Repeat exactly the lines of the entries below from the one with "ATOM 49 O O" through the one with "ATOM 101 C CA", both ends included, and nothing else.

INFORMATION GIVEN:
* * *
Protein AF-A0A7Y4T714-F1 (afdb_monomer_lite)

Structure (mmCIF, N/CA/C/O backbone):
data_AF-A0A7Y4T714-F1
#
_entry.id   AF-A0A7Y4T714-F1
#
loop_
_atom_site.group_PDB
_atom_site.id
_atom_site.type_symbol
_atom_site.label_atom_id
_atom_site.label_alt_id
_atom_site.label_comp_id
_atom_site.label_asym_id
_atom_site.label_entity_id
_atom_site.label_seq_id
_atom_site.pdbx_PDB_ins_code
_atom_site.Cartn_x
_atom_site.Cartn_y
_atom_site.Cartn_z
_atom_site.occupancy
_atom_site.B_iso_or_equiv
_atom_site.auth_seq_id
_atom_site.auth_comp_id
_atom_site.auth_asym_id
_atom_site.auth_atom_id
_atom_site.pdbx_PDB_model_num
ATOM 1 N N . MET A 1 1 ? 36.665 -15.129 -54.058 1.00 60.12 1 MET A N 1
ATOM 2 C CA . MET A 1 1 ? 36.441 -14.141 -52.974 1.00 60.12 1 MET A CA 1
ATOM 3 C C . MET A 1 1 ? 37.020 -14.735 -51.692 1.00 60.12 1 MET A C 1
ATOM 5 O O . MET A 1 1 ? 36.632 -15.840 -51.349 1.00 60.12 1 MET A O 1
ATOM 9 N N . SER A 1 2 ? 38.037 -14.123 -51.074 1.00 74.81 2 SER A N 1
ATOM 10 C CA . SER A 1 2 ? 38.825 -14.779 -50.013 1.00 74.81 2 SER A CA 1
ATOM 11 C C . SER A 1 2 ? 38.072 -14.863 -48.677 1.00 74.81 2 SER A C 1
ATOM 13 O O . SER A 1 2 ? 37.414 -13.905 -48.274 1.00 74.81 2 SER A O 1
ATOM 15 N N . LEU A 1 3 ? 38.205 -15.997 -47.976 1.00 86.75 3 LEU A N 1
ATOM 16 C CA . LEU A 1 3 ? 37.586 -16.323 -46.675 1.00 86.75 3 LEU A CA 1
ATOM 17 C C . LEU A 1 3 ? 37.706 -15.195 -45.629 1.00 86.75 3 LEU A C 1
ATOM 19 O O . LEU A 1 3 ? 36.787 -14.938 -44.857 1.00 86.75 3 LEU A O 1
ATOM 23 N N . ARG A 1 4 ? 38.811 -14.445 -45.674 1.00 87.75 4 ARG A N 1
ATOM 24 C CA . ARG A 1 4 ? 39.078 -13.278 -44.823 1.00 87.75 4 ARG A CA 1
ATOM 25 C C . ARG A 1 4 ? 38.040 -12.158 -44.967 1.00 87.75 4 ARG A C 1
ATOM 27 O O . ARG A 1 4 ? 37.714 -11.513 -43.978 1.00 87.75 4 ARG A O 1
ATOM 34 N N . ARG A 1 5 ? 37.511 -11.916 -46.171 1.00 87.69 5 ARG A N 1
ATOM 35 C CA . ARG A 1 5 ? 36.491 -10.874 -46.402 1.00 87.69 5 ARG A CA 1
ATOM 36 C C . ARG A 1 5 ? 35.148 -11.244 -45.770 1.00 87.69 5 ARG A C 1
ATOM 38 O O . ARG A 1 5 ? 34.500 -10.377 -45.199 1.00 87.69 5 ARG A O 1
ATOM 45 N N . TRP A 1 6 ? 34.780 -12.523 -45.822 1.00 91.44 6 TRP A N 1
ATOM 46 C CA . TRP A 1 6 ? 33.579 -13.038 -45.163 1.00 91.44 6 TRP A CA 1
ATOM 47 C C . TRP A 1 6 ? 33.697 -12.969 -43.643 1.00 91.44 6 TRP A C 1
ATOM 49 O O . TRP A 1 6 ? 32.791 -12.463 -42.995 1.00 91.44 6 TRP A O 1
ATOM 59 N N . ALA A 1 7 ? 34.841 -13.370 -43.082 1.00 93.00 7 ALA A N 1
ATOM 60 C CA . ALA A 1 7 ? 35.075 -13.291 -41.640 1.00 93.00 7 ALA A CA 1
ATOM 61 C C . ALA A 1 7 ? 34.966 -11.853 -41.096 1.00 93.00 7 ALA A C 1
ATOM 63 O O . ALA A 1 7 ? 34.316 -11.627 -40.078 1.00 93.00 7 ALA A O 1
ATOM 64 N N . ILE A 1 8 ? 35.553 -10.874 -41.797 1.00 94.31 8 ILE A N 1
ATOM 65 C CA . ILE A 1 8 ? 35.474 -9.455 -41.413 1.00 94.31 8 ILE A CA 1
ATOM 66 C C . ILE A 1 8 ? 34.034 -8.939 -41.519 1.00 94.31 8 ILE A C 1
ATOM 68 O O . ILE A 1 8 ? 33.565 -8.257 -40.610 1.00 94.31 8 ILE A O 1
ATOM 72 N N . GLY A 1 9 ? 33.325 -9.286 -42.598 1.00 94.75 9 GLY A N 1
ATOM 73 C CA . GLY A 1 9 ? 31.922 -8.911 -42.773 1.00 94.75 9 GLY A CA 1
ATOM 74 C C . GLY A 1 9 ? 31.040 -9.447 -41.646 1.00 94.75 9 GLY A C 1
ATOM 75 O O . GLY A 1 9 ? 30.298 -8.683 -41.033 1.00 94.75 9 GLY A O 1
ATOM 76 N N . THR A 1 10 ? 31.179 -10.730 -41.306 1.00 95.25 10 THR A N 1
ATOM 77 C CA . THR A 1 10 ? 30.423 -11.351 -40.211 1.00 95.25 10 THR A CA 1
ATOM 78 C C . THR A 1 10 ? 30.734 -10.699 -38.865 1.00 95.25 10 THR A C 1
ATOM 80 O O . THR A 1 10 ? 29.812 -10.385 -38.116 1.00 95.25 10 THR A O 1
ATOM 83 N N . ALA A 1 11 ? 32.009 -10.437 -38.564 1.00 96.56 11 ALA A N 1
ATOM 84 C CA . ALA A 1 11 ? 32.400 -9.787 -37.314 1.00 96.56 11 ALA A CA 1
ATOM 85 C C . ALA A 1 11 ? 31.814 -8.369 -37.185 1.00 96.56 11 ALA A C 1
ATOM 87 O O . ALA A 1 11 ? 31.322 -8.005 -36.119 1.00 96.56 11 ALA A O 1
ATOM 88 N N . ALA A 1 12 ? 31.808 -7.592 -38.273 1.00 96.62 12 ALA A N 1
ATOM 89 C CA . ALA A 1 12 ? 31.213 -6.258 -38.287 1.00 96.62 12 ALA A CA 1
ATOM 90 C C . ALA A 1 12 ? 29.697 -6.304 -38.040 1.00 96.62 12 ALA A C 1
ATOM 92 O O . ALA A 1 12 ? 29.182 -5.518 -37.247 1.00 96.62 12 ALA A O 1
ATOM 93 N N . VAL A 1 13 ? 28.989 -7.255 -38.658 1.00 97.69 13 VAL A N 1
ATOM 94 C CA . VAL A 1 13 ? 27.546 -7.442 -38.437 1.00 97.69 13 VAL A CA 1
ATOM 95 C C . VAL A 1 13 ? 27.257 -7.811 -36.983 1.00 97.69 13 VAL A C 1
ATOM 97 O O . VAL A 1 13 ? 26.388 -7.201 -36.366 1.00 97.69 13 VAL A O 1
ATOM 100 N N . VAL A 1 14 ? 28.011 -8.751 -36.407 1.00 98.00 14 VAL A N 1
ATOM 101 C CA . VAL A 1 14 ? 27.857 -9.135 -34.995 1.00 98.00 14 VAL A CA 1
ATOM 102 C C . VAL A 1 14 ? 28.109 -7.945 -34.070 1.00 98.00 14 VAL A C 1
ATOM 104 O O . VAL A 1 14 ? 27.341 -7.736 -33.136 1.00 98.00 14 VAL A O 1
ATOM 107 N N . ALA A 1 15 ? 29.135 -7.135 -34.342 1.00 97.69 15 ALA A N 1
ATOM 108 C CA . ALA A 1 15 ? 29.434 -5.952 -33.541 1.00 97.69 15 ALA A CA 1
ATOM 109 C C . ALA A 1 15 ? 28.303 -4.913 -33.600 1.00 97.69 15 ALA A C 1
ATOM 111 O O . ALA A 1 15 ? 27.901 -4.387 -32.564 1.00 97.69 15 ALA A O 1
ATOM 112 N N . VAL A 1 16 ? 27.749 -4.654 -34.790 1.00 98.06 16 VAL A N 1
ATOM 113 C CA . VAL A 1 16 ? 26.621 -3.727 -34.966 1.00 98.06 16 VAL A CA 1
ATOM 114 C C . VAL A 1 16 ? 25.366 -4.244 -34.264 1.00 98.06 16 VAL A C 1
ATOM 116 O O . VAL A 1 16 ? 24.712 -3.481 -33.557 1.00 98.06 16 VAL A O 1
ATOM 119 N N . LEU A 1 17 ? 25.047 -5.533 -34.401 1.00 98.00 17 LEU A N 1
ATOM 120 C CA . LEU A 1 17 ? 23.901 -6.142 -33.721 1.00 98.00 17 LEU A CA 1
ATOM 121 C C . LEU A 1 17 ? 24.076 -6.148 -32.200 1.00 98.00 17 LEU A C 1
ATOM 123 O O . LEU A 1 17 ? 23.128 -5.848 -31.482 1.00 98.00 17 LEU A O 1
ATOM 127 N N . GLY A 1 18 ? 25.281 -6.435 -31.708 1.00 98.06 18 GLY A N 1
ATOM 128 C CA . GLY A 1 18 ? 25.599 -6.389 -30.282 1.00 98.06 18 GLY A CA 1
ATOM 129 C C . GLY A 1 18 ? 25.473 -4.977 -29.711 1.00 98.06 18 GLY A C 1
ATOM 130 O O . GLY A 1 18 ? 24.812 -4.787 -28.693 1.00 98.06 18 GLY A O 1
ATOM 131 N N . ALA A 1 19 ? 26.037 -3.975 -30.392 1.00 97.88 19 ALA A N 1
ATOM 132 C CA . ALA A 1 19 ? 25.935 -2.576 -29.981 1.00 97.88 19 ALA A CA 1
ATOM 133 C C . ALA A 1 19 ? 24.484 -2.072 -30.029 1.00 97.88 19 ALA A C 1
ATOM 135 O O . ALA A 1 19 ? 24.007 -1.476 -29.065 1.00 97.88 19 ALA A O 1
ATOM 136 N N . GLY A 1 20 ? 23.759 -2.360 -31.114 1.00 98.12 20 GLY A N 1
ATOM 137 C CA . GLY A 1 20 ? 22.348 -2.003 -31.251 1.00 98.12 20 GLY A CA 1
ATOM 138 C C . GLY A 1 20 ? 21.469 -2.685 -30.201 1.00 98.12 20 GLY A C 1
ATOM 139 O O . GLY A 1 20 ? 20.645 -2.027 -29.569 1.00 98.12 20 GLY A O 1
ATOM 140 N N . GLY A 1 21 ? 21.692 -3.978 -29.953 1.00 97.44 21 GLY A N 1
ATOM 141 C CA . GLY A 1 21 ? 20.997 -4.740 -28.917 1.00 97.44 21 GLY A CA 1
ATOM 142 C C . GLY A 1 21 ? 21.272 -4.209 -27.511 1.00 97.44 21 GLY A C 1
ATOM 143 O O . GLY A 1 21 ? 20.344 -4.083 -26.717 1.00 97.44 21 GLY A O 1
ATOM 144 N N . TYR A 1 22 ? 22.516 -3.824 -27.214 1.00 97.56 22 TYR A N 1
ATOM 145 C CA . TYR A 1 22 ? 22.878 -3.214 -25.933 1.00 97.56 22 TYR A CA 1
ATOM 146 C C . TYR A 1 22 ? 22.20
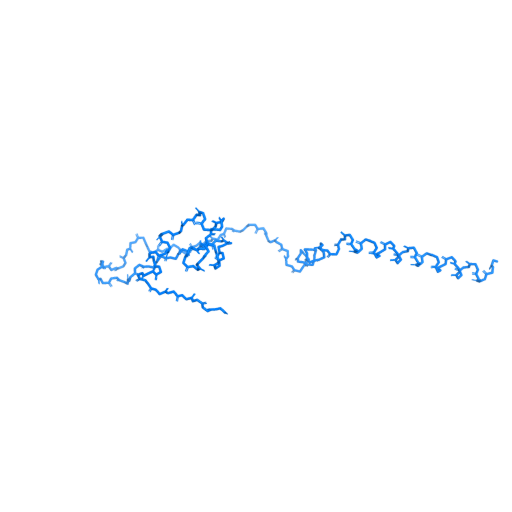3 -1.853 -25.728 1.00 97.56 22 TYR A C 1
ATOM 148 O O . TYR A 1 22 ? 21.635 -1.610 -24.666 1.00 97.56 22 TYR A O 1
ATOM 156 N N . ILE A 1 23 ? 22.209 -0.987 -26.746 1.00 98.00 23 ILE A N 1
ATOM 157 C CA . ILE A 1 23 ? 21.534 0.320 -26.692 1.00 98.00 23 ILE A CA 1
ATOM 158 C C . ILE A 1 23 ? 20.027 0.133 -26.481 1.00 98.00 23 ILE A C 1
ATOM 160 O O . ILE A 1 23 ? 19.442 0.770 -25.606 1.00 98.00 23 ILE A O 1
ATOM 164 N N . ALA A 1 24 ? 19.404 -0.780 -27.229 1.00 96.44 24 ALA A N 1
ATOM 165 C CA . ALA A 1 24 ? 17.991 -1.097 -27.057 1.00 96.44 24 ALA A CA 1
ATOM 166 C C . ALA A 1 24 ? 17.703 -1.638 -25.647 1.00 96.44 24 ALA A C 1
* * *
RESULT FOR THIS TASK:
ATOM 49 O O . TRP A 1 6 ? 32.791 -12.463 -42.995 1.00 91.44 6 TRP A O 1
ATOM 59 N N . ALA A 1 7 ? 34.841 -13.370 -43.082 1.00 93.00 7 ALA A N 1
ATOM 60 C CA . ALA A 1 7 ? 35.075 -13.291 -41.640 1.00 93.00 7 ALA A CA 1
ATOM 61 C C . ALA A 1 7 ? 34.966 -11.853 -41.096 1.00 93.00 7 ALA A C 1
ATOM 63 O O . ALA A 1 7 ? 34.316 -11.627 -40.078 1.00 93.00 7 ALA A O 1
ATOM 64 N N . ILE A 1 8 ? 35.553 -10.874 -41.797 1.00 94.31 8 ILE A N 1
ATOM 65 C CA . ILE A 1 8 ? 35.474 -9.455 -41.413 1.00 94.31 8 ILE A CA 1
ATOM 66 C C . ILE A 1 8 ? 34.034 -8.939 -41.519 1.00 94.31 8 ILE A C 1
ATOM 68 O O . ILE A 1 8 ? 33.565 -8.257 -40.610 1.00 94.31 8 ILE A O 1
ATOM 72 N N . GLY A 1 9 ? 33.325 -9.286 -42.598 1.00 94.75 9 GLY A N 1
ATOM 73 C CA . GLY A 1 9 ? 31.922 -8.911 -42.773 1.00 94.75 9 GLY A CA 1
ATOM 74 C C . GLY A 1 9 ? 31.040 -9.447 -41.646 1.00 94.75 9 GLY A C 1
ATOM 75 O O . GLY A 1 9 ? 30.298 -8.683 -41.033 1.00 94.75 9 GLY A O 1
ATOM 76 N N . THR A 1 10 ? 31.179 -10.730 -41.306 1.00 95.25 10 THR A N 1
ATOM 77 C CA . THR A 1 10 ? 30.423 -11.351 -40.211 1.00 95.25 10 THR A CA 1
ATOM 78 C C . THR A 1 10 ? 30.734 -10.699 -38.865 1.00 95.25 10 THR A C 1
ATOM 80 O O . THR A 1 10 ? 29.812 -10.385 -38.116 1.00 95.25 10 THR A O 1
ATOM 83 N N . ALA A 1 11 ? 32.009 -10.437 -38.564 1.00 96.56 11 ALA A N 1
ATOM 84 C CA . ALA A 1 11 ? 32.400 -9.787 -37.314 1.00 96.56 11 ALA A CA 1
ATOM 85 C C . ALA A 1 11 ? 31.814 -8.369 -37.185 1.00 96.56 11 ALA A C 1
ATOM 87 O O . ALA A 1 11 ? 31.322 -8.005 -36.119 1.00 96.56 11 ALA A O 1
ATOM 88 N N . ALA A 1 12 ? 31.808 -7.592 -38.273 1.00 96.62 12 ALA A N 1
ATOM 89 C CA . ALA A 1 12 ? 31.213 -6.258 -38.287 1.00 96.62 12 ALA A CA 1
ATOM 90 C C . ALA A 1 12 ? 29.697 -6.304 -38.040 1.00 96.62 12 ALA A C 1
ATOM 92 O O . ALA A 1 12 ? 29.182 -5.518 -37.247 1.00 96.62 12 ALA A O 1
ATOM 93 N N . VAL A 1 13 ? 28.989 -7.255 -38.658 1.00 97.69 13 VAL A N 1
ATOM 94 C CA . VAL A 1 13 ? 27.546 -7.442 -38.437 1.00 97.69 13 VAL A CA 1
ATOM 95 C C . VAL A 1 13 ? 27.257 -7.811 -36.983 1.00 97.69 13 VAL A C 1
ATOM 97 O O . VAL A 1 13 ? 26.388 -7.201 -36.366 1.00 97.69 13 VAL A O 1
ATOM 100 N N . VAL A 1 14 ? 28.011 -8.751 -36.407 1.00 98.00 14 VAL A N 1
ATOM 101 C CA . VAL A 1 14 ? 27.857 -9.135 -34.995 1.00 98.00 14 VAL A CA 1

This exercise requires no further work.